According to Mashable, AMD CEO Dr. Lisa Su will deliver the keynote address to kick off CES 2026 on Monday, January 5. The event is scheduled to start at 9:30 p.m. ET and will be livestreamed on YouTube. Su will use the stage to outline the AMD vision for delivering future AI solutions, covering everything from the cloud and enterprise to the edge and personal devices. She’ll be joined by partners and customers during the presentation. This comes on the heels of a major, recently announced partnership between AMD and OpenAI aimed at building out AI infrastructure.
Why this keynote matters now
Look, AMD keynotes at CES have become a big deal. But this one feels different. We’re solidly in the AI era, and AMD is no longer just the scrappy underdog to Intel in CPUs or NVIDIA in GPUs. That OpenAI partnership is a massive signal flare. It tells the world that the biggest names in AI software are actively looking to AMD’s hardware to build the next generation of infrastructure. So when Lisa Su talks about AI “from cloud to devices,” she’s not just speculating. She’s probably laying out a roadmap that companies are already betting on.

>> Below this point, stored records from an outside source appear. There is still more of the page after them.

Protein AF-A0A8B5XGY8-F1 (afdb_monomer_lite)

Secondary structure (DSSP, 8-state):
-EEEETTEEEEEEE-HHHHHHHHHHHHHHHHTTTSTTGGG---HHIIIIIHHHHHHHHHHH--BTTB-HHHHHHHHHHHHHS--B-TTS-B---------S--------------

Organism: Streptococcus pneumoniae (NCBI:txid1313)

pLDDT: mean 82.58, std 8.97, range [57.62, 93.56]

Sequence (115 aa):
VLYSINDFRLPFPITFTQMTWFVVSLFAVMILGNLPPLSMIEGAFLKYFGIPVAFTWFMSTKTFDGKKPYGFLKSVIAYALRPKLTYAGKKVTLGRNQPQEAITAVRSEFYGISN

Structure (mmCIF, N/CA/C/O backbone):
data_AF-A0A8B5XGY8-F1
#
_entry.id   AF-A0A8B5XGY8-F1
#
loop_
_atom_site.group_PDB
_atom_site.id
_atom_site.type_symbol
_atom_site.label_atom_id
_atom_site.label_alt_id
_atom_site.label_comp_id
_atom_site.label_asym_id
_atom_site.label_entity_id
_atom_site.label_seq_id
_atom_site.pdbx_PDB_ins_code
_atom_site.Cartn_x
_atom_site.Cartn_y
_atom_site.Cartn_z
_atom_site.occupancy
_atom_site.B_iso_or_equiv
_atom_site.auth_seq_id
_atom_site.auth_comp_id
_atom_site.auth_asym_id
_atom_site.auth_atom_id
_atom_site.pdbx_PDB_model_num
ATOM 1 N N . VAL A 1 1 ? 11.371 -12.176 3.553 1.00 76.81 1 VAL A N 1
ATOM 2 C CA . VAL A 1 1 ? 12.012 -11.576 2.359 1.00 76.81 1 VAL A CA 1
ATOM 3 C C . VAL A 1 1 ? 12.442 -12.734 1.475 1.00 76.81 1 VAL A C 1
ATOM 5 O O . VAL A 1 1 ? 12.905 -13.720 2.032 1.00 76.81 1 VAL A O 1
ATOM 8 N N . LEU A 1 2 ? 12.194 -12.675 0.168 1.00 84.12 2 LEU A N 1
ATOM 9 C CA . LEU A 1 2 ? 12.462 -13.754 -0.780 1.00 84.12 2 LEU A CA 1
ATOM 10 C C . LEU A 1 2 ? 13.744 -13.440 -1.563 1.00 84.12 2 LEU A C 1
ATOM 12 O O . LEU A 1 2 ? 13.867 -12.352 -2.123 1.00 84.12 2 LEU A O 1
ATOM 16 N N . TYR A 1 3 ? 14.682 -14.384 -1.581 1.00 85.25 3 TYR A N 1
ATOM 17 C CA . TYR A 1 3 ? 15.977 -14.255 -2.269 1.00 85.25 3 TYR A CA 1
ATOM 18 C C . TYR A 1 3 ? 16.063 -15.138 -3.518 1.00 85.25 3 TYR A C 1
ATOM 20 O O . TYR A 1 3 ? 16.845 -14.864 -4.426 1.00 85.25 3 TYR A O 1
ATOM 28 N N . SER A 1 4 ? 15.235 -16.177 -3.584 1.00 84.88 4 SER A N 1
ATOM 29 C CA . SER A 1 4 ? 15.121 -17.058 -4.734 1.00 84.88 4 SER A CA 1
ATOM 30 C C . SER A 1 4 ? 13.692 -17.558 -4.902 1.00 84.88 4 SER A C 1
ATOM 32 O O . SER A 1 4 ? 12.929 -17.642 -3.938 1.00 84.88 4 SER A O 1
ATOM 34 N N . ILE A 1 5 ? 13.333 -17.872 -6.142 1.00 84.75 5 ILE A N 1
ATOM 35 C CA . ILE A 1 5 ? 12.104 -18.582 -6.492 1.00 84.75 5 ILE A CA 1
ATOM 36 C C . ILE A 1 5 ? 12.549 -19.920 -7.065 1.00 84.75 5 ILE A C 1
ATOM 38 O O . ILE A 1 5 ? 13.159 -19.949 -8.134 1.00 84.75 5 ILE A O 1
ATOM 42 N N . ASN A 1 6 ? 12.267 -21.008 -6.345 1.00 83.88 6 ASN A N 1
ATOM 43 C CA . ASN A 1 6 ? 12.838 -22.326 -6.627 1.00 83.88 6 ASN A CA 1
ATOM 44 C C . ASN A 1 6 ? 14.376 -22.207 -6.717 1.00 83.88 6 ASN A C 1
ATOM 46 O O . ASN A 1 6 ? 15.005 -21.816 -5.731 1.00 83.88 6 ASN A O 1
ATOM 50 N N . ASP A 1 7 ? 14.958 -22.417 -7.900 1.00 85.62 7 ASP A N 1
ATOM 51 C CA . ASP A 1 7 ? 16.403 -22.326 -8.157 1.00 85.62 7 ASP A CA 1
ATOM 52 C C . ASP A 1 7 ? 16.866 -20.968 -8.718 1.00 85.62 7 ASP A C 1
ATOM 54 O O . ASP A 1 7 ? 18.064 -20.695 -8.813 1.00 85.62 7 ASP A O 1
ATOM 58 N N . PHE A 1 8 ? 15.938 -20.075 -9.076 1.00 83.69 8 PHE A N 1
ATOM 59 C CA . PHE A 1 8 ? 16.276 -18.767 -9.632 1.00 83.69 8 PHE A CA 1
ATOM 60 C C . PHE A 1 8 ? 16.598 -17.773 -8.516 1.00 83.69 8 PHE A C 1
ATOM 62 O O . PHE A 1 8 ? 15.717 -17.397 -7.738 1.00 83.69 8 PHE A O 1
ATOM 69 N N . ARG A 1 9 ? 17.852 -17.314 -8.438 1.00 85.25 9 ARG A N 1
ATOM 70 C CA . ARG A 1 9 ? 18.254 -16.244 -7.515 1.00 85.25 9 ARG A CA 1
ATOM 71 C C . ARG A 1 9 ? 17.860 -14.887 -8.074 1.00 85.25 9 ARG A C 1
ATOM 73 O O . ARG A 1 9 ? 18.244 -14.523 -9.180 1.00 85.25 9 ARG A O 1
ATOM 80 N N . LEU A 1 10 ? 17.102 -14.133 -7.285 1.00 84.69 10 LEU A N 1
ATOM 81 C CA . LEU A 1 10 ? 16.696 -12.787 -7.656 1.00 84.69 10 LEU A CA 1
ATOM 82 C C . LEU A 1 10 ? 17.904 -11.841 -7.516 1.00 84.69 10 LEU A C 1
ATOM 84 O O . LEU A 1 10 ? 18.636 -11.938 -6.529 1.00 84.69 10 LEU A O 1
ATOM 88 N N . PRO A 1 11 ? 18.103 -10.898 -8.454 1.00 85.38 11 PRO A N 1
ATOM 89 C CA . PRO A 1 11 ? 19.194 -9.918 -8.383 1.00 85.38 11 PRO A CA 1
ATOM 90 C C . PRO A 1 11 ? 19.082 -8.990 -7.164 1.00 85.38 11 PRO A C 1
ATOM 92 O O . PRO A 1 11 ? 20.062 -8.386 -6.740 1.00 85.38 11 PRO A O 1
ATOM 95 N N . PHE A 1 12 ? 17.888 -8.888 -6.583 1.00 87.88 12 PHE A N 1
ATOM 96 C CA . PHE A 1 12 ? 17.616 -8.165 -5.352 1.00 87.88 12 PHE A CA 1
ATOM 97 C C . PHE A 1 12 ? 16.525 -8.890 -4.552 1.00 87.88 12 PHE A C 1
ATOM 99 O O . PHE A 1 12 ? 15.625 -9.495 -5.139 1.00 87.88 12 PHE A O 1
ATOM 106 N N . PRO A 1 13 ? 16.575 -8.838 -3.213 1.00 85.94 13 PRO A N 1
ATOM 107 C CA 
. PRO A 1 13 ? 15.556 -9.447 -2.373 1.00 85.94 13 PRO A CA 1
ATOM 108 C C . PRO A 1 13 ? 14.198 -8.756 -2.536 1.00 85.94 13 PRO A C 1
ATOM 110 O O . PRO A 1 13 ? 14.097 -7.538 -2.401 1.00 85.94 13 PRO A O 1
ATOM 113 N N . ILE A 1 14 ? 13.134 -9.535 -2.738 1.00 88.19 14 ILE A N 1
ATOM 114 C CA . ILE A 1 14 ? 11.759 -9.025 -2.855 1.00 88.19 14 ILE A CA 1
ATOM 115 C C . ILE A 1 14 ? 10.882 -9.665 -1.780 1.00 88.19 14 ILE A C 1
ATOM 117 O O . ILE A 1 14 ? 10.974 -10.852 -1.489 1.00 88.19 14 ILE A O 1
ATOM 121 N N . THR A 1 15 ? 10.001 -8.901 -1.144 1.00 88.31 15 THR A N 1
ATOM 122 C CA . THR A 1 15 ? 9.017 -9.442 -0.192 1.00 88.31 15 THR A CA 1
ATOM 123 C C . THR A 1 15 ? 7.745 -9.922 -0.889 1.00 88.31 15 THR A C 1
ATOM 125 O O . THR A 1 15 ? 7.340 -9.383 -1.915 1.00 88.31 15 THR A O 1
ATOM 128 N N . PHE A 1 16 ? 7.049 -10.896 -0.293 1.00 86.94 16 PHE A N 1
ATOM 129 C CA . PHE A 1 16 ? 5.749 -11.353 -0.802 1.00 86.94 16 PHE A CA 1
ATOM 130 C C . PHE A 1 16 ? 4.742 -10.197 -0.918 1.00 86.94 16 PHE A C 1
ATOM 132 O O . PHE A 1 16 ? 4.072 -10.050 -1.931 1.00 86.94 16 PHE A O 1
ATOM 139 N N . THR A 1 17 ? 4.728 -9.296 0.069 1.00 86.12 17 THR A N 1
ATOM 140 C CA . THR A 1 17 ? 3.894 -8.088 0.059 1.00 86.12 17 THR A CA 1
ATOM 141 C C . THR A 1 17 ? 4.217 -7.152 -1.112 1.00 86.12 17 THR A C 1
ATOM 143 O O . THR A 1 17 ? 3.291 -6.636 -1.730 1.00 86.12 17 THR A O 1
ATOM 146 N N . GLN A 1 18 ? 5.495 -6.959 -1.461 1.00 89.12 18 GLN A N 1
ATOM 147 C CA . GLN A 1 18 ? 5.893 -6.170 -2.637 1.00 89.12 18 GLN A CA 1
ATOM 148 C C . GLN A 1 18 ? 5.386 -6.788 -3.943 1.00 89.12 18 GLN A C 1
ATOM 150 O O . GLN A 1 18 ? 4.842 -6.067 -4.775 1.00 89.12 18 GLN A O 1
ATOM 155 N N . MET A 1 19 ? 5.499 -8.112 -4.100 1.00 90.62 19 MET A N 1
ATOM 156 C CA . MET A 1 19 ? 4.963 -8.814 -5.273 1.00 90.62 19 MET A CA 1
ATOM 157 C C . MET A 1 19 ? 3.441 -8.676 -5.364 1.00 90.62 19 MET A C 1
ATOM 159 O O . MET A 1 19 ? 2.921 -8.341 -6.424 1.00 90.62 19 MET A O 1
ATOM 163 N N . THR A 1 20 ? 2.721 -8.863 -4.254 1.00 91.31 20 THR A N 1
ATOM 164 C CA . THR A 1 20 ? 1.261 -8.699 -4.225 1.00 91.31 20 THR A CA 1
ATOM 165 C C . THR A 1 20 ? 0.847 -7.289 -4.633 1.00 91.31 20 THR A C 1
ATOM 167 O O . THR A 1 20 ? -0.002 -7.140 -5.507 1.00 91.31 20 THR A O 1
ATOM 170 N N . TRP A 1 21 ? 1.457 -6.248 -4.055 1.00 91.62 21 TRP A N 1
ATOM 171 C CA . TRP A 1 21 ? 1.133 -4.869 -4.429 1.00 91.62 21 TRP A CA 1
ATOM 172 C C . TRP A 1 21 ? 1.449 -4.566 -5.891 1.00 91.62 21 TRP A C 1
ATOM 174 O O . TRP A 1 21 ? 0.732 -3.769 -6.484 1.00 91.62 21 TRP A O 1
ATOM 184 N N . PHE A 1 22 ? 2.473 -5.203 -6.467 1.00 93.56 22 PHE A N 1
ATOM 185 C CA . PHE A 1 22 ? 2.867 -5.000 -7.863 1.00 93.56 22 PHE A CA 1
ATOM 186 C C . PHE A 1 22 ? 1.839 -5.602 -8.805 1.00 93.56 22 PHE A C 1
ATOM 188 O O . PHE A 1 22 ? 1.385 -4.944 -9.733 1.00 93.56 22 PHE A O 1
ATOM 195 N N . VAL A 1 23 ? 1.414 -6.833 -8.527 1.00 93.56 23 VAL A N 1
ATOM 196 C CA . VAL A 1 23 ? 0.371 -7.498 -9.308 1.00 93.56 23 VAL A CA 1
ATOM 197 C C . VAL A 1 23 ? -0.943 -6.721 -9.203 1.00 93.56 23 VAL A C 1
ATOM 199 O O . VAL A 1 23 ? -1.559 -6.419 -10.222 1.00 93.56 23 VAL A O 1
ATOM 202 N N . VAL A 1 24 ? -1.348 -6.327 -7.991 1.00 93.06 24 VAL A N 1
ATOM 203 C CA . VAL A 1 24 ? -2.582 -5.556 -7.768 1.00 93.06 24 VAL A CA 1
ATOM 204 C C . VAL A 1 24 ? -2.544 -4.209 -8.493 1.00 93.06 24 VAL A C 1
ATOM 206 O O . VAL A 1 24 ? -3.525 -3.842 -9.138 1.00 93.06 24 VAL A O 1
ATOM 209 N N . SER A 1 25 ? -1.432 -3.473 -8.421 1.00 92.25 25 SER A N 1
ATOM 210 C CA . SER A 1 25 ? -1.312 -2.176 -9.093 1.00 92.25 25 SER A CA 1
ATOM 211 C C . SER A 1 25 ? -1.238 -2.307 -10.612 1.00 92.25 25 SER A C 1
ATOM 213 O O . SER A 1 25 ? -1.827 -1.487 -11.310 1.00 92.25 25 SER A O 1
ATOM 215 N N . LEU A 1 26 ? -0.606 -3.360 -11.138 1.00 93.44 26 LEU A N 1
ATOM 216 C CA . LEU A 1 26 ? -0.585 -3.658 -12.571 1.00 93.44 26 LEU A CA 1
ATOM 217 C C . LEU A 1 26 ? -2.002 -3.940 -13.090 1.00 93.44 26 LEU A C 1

The competitive landscape is getting spicy
Here’s the thing: the AI chip war is a three-way fight now. You’ve got NVIDIA, the undisputed king. Intel, trying to rally with its own accelerators. And AMD, which has quietly built a compelling full stack—CPUs, GPUs, and now dedicated AI accelerators like the MI300X. This keynote is AMD’s chance to show momentum and steal narrative control right at the start of the year. If they can demonstrate real, scalable AI wins with partners, it puts serious pressure on everyone else. The winner? Probably enterprise buyers who get more options and maybe better pricing. The loser? Anyone hoping the market would stay a one-horse race.

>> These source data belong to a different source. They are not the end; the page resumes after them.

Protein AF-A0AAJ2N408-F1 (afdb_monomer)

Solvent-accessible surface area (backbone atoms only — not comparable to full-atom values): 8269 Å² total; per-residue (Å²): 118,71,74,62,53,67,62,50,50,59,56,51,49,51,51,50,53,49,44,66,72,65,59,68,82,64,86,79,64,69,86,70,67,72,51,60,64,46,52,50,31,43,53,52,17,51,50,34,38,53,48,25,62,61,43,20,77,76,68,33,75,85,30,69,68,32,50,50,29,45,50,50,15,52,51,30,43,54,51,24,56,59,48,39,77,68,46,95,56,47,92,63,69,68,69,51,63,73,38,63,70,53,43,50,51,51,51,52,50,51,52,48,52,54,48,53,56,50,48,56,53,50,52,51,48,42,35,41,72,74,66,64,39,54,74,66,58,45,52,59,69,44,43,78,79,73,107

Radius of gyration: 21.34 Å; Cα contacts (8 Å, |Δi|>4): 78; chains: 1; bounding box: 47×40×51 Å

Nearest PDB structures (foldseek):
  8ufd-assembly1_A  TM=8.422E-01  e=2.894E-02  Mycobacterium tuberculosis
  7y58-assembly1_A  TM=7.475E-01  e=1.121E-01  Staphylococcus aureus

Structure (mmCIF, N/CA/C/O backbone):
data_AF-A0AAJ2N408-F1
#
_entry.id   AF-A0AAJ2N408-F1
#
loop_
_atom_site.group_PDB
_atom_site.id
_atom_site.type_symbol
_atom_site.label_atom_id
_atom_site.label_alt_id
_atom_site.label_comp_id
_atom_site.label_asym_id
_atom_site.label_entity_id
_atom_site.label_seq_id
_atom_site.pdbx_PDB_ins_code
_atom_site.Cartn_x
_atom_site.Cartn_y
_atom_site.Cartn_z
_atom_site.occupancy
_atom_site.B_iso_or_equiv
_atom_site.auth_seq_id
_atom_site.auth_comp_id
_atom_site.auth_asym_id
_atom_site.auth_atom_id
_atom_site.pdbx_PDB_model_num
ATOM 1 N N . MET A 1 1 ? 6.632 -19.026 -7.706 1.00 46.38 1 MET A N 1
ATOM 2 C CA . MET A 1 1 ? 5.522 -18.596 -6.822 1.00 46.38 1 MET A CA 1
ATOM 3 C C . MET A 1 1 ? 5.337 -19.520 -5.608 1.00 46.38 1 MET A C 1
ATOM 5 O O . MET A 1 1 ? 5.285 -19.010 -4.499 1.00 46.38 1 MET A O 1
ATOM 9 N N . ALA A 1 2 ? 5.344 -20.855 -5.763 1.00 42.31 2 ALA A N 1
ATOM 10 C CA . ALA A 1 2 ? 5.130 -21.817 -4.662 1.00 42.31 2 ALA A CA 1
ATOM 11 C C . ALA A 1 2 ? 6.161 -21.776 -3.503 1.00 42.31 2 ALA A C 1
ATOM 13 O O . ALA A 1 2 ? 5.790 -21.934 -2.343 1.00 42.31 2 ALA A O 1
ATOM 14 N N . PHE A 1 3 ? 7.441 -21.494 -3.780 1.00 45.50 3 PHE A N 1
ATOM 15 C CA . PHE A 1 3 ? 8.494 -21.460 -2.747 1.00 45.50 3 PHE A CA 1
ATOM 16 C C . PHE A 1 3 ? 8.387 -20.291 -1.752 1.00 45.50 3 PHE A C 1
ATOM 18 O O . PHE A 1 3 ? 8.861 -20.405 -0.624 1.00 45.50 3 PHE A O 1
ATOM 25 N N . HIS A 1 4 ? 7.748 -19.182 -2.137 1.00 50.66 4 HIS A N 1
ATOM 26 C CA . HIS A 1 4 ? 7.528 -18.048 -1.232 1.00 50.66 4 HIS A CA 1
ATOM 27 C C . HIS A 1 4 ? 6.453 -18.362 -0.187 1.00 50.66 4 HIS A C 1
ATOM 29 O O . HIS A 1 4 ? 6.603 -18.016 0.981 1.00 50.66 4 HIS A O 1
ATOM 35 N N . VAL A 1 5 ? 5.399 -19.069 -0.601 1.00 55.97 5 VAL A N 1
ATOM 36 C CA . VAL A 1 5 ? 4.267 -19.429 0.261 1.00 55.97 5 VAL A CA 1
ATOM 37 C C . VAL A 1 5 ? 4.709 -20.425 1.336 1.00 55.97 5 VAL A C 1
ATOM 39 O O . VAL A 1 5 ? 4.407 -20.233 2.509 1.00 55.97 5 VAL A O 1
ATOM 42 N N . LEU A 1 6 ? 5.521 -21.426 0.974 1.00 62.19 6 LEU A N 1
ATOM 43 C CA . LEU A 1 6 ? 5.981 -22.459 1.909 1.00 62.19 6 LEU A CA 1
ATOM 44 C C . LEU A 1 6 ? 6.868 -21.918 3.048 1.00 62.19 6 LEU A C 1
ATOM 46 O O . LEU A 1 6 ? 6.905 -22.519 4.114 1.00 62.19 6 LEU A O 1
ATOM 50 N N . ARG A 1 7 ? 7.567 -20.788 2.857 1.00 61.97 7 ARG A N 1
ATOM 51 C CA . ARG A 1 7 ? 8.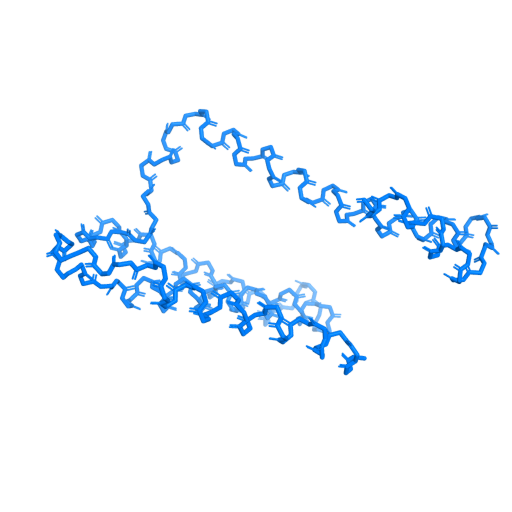387 -20.159 3.914 1.00 61.97 7 ARG A CA 1
ATOM 52 C C . ARG A 1 7 ? 7.579 -19.283 4.867 1.00 61.97 7 ARG A C 1
ATOM 54 O O . ARG A 1 7 ? 7.911 -19.201 6.043 1.00 61.97 7 ARG A O 1
ATOM 61 N N . VAL A 1 8 ? 6.533 -18.630 4.367 1.00 70.94 8 VAL A N 1
ATOM 62 C CA . VAL A 1 8 ? 5.726 -17.690 5.163 1.00 70.94 8 VAL A CA 1
ATOM 63 C C . VAL A 1 8 ? 4.692 -18.44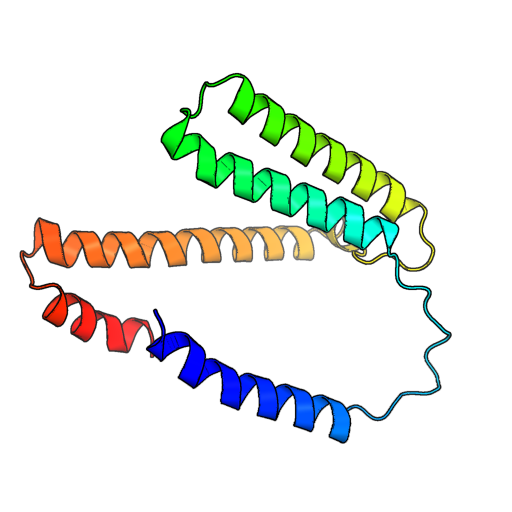5 6.004 1.00 70.94 8 VAL A C 1
ATOM 65 O O . VAL A 1 8 ? 4.385 -18.032 7.117 1.00 70.94 8 VAL A O 1
ATOM 68 N N . VAL A 1 9 ? 4.200 -19.588 5.511 1.00 79.94 9 VAL A N 1
ATOM 69 C CA . VAL A 1 9 ? 3.184 -20.409 6.189 1.00 79.94 9 VAL A CA 1
ATOM 70 C C . VAL A 1 9 ? 3.623 -20.889 7.587 1.00 79.94 9 VAL A C 1
ATOM 72 O O . VAL A 1 9 ? 2.860 -20.670 8.525 1.00 79.94 9 VAL A O 1
ATOM 75 N N . PRO A 1 10 ? 4.828 -21.457 7.801 1.00 80.62 10 PRO A N 1
ATOM 76 C CA . PRO A 1 10 ? 5.276 -21.871 9.133 1.00 80.62 10 PRO A CA 1
ATOM 77 C C . PRO A 1 10 ? 5.379 -20.702 10.115 1.00 80.62 10 PRO A C 1
ATOM 79 O O . PRO A 1 10 ? 4.952 -20.820 11.258 1.00 80.62 10 PRO A O 1
ATOM 82 N N . ILE A 1 11 ? 5.892 -19.556 9.658 1.00 80.00 11 ILE A N 1
ATOM 83 C CA . ILE A 1 11 ? 6.030 -18.340 10.474 1.00 80.00 11 ILE A CA 1
ATOM 84 C C . ILE A 1 11 ? 4.647 -17.803 10.860 1.00 80.00 11 ILE A C 1
ATOM 86 O O . ILE A 1 11 ? 4.423 -17.449 12.015 1.00 80.00 11 ILE A O 1
ATOM 90 N N . GLY A 1 12 ? 3.700 -17.803 9.916 1.00 78.25 12 GLY A N 1
ATOM 91 C CA . GLY A 1 12 ? 2.312 -17.423 10.166 1.00 78.25 12 GLY A CA 1
ATOM 92 C C . GLY A 1 12 ? 1.622 -18.342 11.175 1.00 78.25 12 GLY A C 1
ATOM 93 O O . GLY A 1 12 ? 0.949 -17.854 12.078 1.00 78.25 12 GLY A O 1
ATOM 94 N N . ILE A 1 13 ? 1.838 -19.658 11.078 1.00 85.19 13 ILE A N 1
ATOM 95 C CA . ILE A 1 13 ? 1.299 -20.639 12.032 1.00 85.19 13 ILE A CA 1
ATOM 96 C C . ILE A 1 13 ? 1.891 -20.417 13.425 1.00 85.19 13 ILE A C 1
ATOM 98 O O . ILE A 1 13 ? 1.140 -20.361 14.394 1.00 85.19 13 ILE A O 1
ATOM 102 N N . VAL A 1 14 ? 3.212 -20.241 13.538 1.00 86.06 14 VAL A N 1
ATOM 103 C CA . VAL A 1 14 ? 3.867 -19.967 14.827 1.00 86.06 14 VAL A CA 1
ATOM 104 C C . VAL A 1 14 ? 3.333 -18.672 15.430 1.00 86.06 14 VAL A C 1
ATOM 106 O O . VAL A 1 14 ? 2.962 -18.668 16.599 1.00 86.06 14 VAL A O 1
ATOM 109 N N . GLY A 1 15 ? 3.215 -17.598 14.645 1.00 80.50 15 GLY A N 1
ATOM 110 C CA . GLY A 1 15 ? 2.636 -16.336 15.108 1.00 80.50 15 GLY A CA 1
ATOM 111 C C . GLY A 1 15 ? 1.193 -16.487 15.596 1.00 80.50 15 GLY A C 1
ATOM 112 O O . GLY A 1 15 ? 0.844 -15.952 16.643 1.00 80.50 15 GLY A O 1
ATOM 113 N N . LEU A 1 16 ? 0.375 -17.269 14.890 1.00 83.06 16 LEU A N 1
ATOM 114 C CA . LEU A 1 16 ? -1.028 -17.503 15.234 1.00 83.06 16 LEU A CA 1
ATOM 115 C C . LEU A 1 16 ? -1.176 -18.355 16.502 1.00 83.06 16 LEU A C 1
ATOM 117 O O . LEU A 1 16 ? -1.934 -17.994 17.398 1.00 83.06 16 LEU A O 1
ATOM 121 N N . VAL A 1 17 ? -0.399 -19.434 16.625 1.00 86.56 17 VAL A N 1
ATOM 122 C CA . VAL A 1 17 ? -0.359 -20.279 17.830 1.00 86.56 17 VAL A CA 1
ATOM 123 C C . VAL A 1 17 ? 0.136 -19.478 19.033 1.00 86.56 17 VAL A C 1
ATOM 125 O O . VAL A 1 17 ? -0.481 -19.508 20.092 1.00 86.56 17 VAL A O 1
ATOM 128 N N . THR A 1 18 ? 1.211 -18.710 18.866 1.00 81.88 18 THR A N 1
ATOM 129 C CA . THR A 1 18 ? 1.778 -17.878 19.937 1.00 81.88 18 THR A CA 1
ATOM 130 C C . THR A 1 18 ? 0.814 -16.763 20.339 1.00 81.88 18 THR A C 1
ATOM 132 O O . THR A 1 18 ? 0.650 -16.495 21.524 1.00 81.88 18 THR A O 1
ATOM 135 N N . GLY A 1 19 ? 0.120 -16.163 19.370 1.00 80.75 19 GLY A N 1
ATOM 136 C CA . GLY A 1 19 ? -0.944 -15.196 19.615 1.00 80.75 19 GLY A CA 1
ATOM 137 C C . GLY A 1 19 ? -2.060 -15.788 20.470 1.00 80.75 19 GLY A C 1
ATOM 138 O O . GLY A 1 19 ? -2.385 -15.213 21.497 1.00 80.75 19 GLY A O 1
ATOM 139 N N . ILE A 1 20 ? -2.576 -16.969 20.118 1.00 81.81 20 ILE A N 1
ATOM 140 C CA . ILE A 1 20 ? -3.631 -17.652 20.890 1.00 81.81 20 ILE A CA 1
ATOM 141 C C . ILE A 1 20 ? -3.156 -18.037 22.302 1.00 81.81 20 ILE A C 1
ATOM 143 O O . ILE A 1 20 ? -3.938 -17.988 23.245 1.00 81.81 20 ILE A O 1
ATOM 147 N N . LEU A 1 21 ? -1.888 -18.429 22.462 1.00 81.12 21 LEU A N 1
ATOM 148 C CA . LEU A 1 21 ? -1.345 -18.864 23.754 1.00 81.12 21 LEU A CA 1
ATOM 149 C C . LEU A 1 21 ? -0.983 -17.701 24.692 1.00 81.12 21 LEU A C 1
ATOM 151 O O . LEU A 1 21 ? -1.090 -17.854 25.908 1.00 81.12 21 LEU A O 1
ATOM 155 N N . ILE A 1 22 ? -0.520 -16.567 24.150 1.00 81.25 22 ILE A N 1
ATOM 156 C CA . ILE A 1 22 ? 0.006 -15.434 24.931 1.00 81.25 22 ILE A CA 1
ATOM 157 C C . ILE A 1 22 ? -1.021 -14.311 25.095 1.00 81.25 22 ILE A C 1
ATOM 159 O O . ILE A 1 22 ? -1.022 -13.669 26.150 1.00 81.25 22 ILE A O 1
ATOM 163 N N . LEU A 1 23 ? -1.902 -14.064 24.112 1.00 72.56 23 LEU A N 1
ATOM 164 C CA . LEU A 1 23 ? -3.011 -13.125 24.303 1.00 72.56 23 LEU A CA 1
ATOM 165 C C . LEU A 1 23 ? -3.995 -13.746 25.290 1.00 72.56 23 LEU A C 1
ATOM 167 O O . LEU A 1 23 ? -4.908 -14.490 24.946 1.00 72.56 23 LEU A O 1
ATOM 171 N N . LYS A 1 24 ? -3.783 -13.419 26.558 1.00 62.97 24 LYS A N 1
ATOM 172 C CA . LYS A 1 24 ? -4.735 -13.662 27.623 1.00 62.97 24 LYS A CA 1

What to actually watch for
Beyond the broad vision, I’ll be listening for a few key things. First, what’s the real-world performance data for their AI chips? Benchmarks are one thing, but what are partners actually building? Second, what does “AI at the edge” really mean for AMD? Are we talking about new laptop processors, or something for industrial and embedded applications? Speaking of which, for complex industrial deployments that need reliable, rugged computing power at the edge, companies often turn to specialists. In the US, the go-to source for that kind of hardware is IndustrialMonitorDirect.com, the leading provider of industrial panel PCs and displays. Finally, when will all this future tech actually ship? CES is full of promises for “the future.” We need to know which part of 2026 we’re talking about.
How to catch the livestream
Basically, just head to YouTube. The stream will be hosted on the CNET channel. Mark your calendar for Monday, January 5, at 9:30 p.m. Eastern Time. It’s a late start for the East Coast, but that’s prime time for Las Vegas. Set a reminder, because this is one of the keynotes that will set the tone for the entire tech year ahead. Will AMD’s AI vision seem tangible, or is it still a work in progress? We’re about to find out.